Any and all suggestions would be appreciated, as I really want to make snow removal a breeze for my mom. 

Thank you,
Zack

PS: I am sure I will have more questions along the way dealing with this machine.


----------



## Shryp (Jan 1, 2011)

The front half should just be held on by 4 or 6 bolts. Have to remove the crank from it too. For the augers those usually come out by removing the large pulley in the back and then there is usually 2 bolts on each side holding the shaft to the side. Once those are removed the whole assembly will slide out the front. You probably only need to remove the pulley, but if you go that far it might be a good idea to open the front gearbox and replace the grease.


----------



## Zack1978 (Nov 6, 2014)

Well I found a video on Youtube that shows that only the auger belt needs to be removed to separate the front section. Once it is separated, would it be best to weld the metal tab back on, or attempt to fab a new L bracket?


Also does anyone have a picture of the metal tab intact, to insure that I set it up properly? I have no reference point.


Thank you,
Zack


----------



## Shryp (Jan 1, 2011)

Try 2:36 here.


----------



## Zack1978 (Nov 6, 2014)

Ok I need a little more help please....
I spoke with a retired small engine repair guy today who is very well versed with Noma snowblowers. He noted that the tabs usually break because the cable gets seized and people press too hard on the handle. 
He also said that some of Noma's had the L bracket bolted on as opposed to welded. He thinks the bolted on L bracket is still available, but he has no part number. Does anyone have any ideas as to,part numbers for the L bracket?


----------



## Pythons37 (Nov 9, 2012)

MOTOR MOUNT ASSEMBLY Diagram & Parts List for Model dp826e585317 Noma-Parts Snow-Removal-Equipment-Parts | SearsPartsDirect

I think this is what you are looking for. Probably you will have to fabricate something to square away that bracket. I have an identical NOMA machine. This is a brute to operate. It also will need an impeller kit to make it work well in wet, sloppy snow. It will move snow. But, it's heavy and tough to turn. Traction is good, but I don't have any hills to deal with. Good luck, but think about a much smaller and lighter machine for Mom.


----------



## Zack1978 (Nov 6, 2014)

Pythons37 said:


> MOTOR MOUNT ASSEMBLY Diagram & Parts List for Model dp826e585317 Noma-Parts Snow-Removal-Equipment-Parts | SearsPartsDirect
> 
> I think this is what you are looking for. Probably you will have to fabricate something to square away that bracket. I have an identical NOMA machine. This is a brute to operate. It also will need an impeller kit to make it work well in wet, sloppy snow. It will move snow. But, it's heavy and tough to turn. Traction is good, but I don't have any hills to deal with. Good luck, but think about a much smaller and lighter machine for Mom.


What is the impeller kit?


----------



## zumpa21 (Feb 8, 2018)

Old thread but I just replaced the bracket on my Murray Ultra 5/22. The bracket was part number 340579.
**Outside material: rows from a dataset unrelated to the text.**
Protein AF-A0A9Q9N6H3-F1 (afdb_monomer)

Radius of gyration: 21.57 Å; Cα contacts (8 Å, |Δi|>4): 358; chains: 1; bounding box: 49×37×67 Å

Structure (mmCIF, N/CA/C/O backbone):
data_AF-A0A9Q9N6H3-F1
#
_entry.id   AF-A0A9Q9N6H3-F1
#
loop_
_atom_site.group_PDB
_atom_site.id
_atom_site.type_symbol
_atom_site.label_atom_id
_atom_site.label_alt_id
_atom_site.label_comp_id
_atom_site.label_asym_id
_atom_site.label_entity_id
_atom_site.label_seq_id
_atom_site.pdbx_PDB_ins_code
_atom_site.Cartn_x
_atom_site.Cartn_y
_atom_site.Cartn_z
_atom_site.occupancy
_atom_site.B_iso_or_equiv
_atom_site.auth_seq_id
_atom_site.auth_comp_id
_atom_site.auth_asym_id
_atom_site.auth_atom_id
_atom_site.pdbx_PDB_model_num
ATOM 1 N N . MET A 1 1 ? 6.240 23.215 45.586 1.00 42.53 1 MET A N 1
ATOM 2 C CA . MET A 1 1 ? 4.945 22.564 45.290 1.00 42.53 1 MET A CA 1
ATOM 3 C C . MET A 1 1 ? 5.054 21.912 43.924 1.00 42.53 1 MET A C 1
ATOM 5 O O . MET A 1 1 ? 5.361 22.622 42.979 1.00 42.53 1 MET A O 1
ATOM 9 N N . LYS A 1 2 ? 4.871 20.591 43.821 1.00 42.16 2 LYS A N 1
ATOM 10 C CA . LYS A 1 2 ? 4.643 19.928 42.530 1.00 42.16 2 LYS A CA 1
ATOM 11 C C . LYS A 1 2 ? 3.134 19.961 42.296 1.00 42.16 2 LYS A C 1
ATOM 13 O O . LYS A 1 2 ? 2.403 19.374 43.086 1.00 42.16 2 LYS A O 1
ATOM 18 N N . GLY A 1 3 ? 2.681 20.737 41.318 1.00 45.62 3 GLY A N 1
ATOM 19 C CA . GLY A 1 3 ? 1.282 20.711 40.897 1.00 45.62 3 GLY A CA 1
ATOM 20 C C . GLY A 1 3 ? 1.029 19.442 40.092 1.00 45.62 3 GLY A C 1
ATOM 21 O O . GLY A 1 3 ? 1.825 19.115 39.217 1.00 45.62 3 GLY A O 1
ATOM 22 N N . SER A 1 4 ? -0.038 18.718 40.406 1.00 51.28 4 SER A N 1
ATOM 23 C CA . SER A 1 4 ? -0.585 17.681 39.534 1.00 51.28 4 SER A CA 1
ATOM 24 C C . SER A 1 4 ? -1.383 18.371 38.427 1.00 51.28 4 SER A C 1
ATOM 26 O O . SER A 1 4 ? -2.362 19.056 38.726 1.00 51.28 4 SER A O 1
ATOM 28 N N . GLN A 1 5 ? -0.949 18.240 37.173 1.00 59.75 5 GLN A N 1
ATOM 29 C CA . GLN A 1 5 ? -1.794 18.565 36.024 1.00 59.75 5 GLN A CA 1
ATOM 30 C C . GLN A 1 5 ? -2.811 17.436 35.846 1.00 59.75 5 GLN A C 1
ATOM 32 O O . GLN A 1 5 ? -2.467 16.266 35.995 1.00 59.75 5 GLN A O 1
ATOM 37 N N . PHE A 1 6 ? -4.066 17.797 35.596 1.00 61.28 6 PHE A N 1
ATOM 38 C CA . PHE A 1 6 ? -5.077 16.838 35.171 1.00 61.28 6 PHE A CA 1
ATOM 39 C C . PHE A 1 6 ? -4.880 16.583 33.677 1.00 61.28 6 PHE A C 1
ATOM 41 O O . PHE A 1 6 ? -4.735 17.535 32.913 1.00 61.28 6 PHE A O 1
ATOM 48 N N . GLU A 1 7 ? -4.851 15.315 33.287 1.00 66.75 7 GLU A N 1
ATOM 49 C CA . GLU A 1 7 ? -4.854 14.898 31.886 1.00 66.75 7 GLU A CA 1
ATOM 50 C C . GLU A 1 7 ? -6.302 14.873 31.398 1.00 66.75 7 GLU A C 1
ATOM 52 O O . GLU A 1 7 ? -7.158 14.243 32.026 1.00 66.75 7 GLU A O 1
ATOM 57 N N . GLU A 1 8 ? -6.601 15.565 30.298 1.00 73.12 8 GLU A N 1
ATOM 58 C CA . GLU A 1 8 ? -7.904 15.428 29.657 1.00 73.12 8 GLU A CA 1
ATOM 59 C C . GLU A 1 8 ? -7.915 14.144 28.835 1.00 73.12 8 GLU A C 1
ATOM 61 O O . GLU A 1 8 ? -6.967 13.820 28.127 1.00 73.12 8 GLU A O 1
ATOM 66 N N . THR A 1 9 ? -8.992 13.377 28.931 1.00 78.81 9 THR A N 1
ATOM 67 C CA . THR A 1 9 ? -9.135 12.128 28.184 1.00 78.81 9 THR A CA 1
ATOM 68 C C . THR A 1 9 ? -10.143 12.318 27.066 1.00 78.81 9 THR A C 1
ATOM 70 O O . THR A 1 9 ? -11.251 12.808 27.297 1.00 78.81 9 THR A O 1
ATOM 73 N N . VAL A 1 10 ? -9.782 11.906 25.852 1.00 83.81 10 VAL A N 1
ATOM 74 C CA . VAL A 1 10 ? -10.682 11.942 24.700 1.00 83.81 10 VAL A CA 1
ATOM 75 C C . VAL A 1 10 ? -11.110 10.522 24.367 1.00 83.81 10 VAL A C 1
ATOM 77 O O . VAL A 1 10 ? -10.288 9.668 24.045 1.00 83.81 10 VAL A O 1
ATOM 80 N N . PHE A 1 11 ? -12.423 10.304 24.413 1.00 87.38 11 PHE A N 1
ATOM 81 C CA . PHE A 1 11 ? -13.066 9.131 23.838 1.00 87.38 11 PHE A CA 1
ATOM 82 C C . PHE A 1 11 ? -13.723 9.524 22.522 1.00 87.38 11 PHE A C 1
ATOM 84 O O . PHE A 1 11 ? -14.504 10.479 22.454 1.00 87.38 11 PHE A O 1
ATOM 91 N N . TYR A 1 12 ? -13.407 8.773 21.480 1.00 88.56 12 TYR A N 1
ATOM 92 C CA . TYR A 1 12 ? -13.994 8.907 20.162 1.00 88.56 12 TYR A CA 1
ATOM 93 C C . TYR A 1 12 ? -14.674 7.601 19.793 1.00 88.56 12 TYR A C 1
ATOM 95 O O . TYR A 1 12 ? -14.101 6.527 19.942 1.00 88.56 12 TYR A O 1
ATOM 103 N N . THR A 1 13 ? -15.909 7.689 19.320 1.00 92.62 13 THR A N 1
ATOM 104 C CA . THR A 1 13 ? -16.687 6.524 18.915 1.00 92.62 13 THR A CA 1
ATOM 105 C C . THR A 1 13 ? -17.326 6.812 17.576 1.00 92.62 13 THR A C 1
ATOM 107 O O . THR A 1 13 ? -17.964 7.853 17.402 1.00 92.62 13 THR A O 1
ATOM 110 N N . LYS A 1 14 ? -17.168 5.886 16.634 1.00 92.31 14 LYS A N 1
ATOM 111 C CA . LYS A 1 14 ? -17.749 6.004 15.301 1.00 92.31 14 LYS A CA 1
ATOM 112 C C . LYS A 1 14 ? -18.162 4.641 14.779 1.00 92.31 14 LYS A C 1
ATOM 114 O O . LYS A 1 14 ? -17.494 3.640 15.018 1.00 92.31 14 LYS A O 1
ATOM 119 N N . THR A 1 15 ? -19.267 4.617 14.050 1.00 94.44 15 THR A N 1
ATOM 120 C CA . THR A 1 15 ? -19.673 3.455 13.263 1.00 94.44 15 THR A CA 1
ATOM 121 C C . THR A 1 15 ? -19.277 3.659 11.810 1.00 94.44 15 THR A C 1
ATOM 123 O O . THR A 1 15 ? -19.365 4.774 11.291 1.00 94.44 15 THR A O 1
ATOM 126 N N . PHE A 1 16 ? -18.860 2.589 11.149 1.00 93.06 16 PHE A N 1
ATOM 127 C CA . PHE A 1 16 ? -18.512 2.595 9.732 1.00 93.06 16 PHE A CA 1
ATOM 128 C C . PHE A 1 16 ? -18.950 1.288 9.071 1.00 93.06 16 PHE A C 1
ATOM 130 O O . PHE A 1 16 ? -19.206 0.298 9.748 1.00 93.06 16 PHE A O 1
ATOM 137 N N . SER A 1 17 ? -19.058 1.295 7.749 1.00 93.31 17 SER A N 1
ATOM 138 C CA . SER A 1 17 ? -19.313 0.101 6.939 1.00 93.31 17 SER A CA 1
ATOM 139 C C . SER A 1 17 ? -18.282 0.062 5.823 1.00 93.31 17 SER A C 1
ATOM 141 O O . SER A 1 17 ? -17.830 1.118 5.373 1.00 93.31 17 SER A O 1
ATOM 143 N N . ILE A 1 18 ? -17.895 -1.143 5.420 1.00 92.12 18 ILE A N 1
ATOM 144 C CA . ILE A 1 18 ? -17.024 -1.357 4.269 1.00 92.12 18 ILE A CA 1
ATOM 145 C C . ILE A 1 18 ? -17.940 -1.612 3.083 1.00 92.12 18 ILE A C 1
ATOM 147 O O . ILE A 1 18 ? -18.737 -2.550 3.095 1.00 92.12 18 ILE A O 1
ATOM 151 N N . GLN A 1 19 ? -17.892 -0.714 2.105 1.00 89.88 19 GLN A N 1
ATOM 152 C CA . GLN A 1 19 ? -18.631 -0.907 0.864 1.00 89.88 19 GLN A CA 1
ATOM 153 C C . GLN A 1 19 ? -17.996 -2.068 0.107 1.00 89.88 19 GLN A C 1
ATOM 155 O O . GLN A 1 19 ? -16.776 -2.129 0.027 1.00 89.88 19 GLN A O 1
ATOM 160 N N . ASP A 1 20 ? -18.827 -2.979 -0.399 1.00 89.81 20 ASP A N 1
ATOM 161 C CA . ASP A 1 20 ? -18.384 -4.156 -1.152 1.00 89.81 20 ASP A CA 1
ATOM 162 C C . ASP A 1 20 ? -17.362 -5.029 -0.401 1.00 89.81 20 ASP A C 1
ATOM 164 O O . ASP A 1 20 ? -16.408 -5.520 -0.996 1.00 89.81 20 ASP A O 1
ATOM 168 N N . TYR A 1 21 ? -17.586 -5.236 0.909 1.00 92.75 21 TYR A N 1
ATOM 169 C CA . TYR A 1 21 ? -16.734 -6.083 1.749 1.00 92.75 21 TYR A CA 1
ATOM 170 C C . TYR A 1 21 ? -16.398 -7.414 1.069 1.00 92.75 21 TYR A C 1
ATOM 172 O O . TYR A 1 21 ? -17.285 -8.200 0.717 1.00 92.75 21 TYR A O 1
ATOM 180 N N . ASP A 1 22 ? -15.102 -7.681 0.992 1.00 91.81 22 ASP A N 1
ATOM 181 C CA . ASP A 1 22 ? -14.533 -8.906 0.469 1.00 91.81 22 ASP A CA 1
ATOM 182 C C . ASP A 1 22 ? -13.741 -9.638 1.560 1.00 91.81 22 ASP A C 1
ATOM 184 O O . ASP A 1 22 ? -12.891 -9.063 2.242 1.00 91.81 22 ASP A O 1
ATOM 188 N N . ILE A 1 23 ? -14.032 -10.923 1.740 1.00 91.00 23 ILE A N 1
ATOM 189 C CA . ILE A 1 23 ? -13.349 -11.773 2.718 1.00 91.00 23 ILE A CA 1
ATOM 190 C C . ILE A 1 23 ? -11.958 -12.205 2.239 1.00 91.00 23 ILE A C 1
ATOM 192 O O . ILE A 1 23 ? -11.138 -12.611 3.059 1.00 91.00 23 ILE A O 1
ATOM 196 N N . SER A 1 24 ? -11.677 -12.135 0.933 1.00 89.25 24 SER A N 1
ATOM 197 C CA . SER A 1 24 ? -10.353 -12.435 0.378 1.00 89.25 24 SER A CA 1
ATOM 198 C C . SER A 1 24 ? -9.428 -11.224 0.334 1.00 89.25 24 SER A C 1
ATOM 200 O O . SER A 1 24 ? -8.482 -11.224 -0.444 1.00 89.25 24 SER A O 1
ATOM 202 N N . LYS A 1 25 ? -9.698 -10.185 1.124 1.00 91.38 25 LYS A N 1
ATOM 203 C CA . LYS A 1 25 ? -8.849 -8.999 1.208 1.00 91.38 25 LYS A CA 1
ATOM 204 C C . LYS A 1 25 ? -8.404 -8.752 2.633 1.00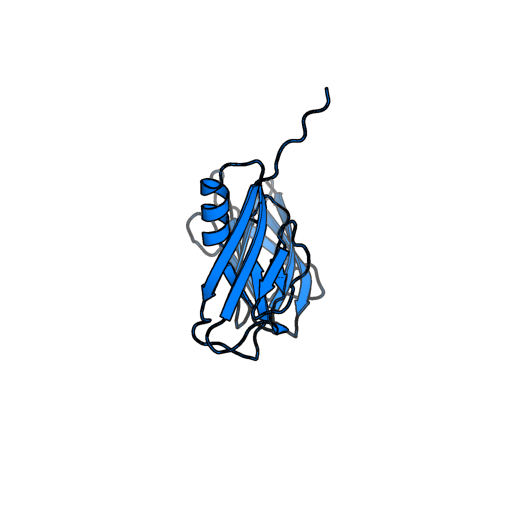 91.38 25 LYS A C 1
ATOM 206 O O . LYS A 1 25 ? -9.091 -9.114 3.593 1.00 91.38 25 LYS A O 1
ATOM 211 N N . ASP A 1 26 ? -7.267 -8.086 2.750 1.00 92.50 26 ASP A N 1
ATOM 212 C CA . ASP A 1 26 ? -6.800 -7.559 4.014 1.00 92.50 26 ASP A CA 1
ATOM 213 C C . ASP A 1 26 ? -7.345 -6.160 4.258 1.00 92.50 26 ASP A C 1
ATOM 215 O O . ASP A 1 26 ? -7.450 -5.330 3.354 1.00 92.50 26 ASP A O 1
ATOM 219 N N . TYR A 1 27 ? -7.636 -5.884 5.524 1.00 94.50 27 TYR A N 1
ATOM 220 C CA . TYR A 1 27 ? -8.046 -4.569 5.983 1.00 94.50 27 TYR A CA 1
ATOM 221 C C . TYR A 1 27 ? -7.008 -4.047 6.952 1.00 94.50 27 TYR A C 1
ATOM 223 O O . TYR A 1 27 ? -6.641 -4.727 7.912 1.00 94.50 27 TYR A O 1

Thanks for the info on the cable. That may be what caused my bracket to brake in the first place.


----------



## Sid (Jan 31, 2014)

Do a search for impeller modification, and you should see something .
Sid.


----------



## murray1575 (Jul 23, 2019)

You are lucky if your auger pulley comes off as easily as this one. I am working on a similar machine and mine is stuck on the shaft. I have been soaking it in PB Blaster every day for almost a week and if I can't remove it by tomorrow I will buy a puller and drill two holes in the pulley and also heat it up with MAPP gas before using the puller on it...buyer beware if you buy a used Murray machine and have to remove the auger system to work on it. Toro has a better idea using setscrews to hold the pulley on the shaft instead of that big nut on the end. I guess those can get stuck too and they aren't easy to reach.


----------



## Agjura (Dec 24, 2020)

Zack1978 said:


> Hi everyone,
> I am in the process of repairing/restoring a snowblower for my mom to use at her home. As the title indicates, the machine is a Noma (Murray) 627104X8. The machine seems to run fine, the only big issue is that the bracket that holds tension on the auger cable has cracked off the body of the blower. The bracket that I am referencing is directly in front of the belts, under the plastic cover. The aforementioned bracket has a notch in it, that allows the auger cable to be attached to it.
> In looking at the cracked piece (which is still attached to the auger cable), it looks like it simply formed an L when it was intact. Given the location of the bracket, and the proximity to the belts it seems like it would be very difficult to weld in there. Is there a way to remove the front section of the blower? It looks like the front section is simply bolted on, but how would I go about removing the shaft that drives the augers? That shaft seems like it would not allow me to remove the front.
> Would it be best to attempt to weld the broken piece back on? I have a MIG welder. Would it be better to fab a new L bracket, and bolt it on?
> ...


Zack, I am trying to replace the auger belt on the same machine and every belt I have gotten so far is too loose to engage correctly. Does anyone have any part numbers that could help? This is the part# that I have used 5854416 no luck.


----------



## JLawrence08648 (Jan 15, 2017)

Agjura said:


> Zack, I am trying to replace the auger belt on the same machine and every belt I have gotten so far is too loose to engage correctly. Does anyone have any part numbers that could help? This is the part# that I have used 5854416 no luck.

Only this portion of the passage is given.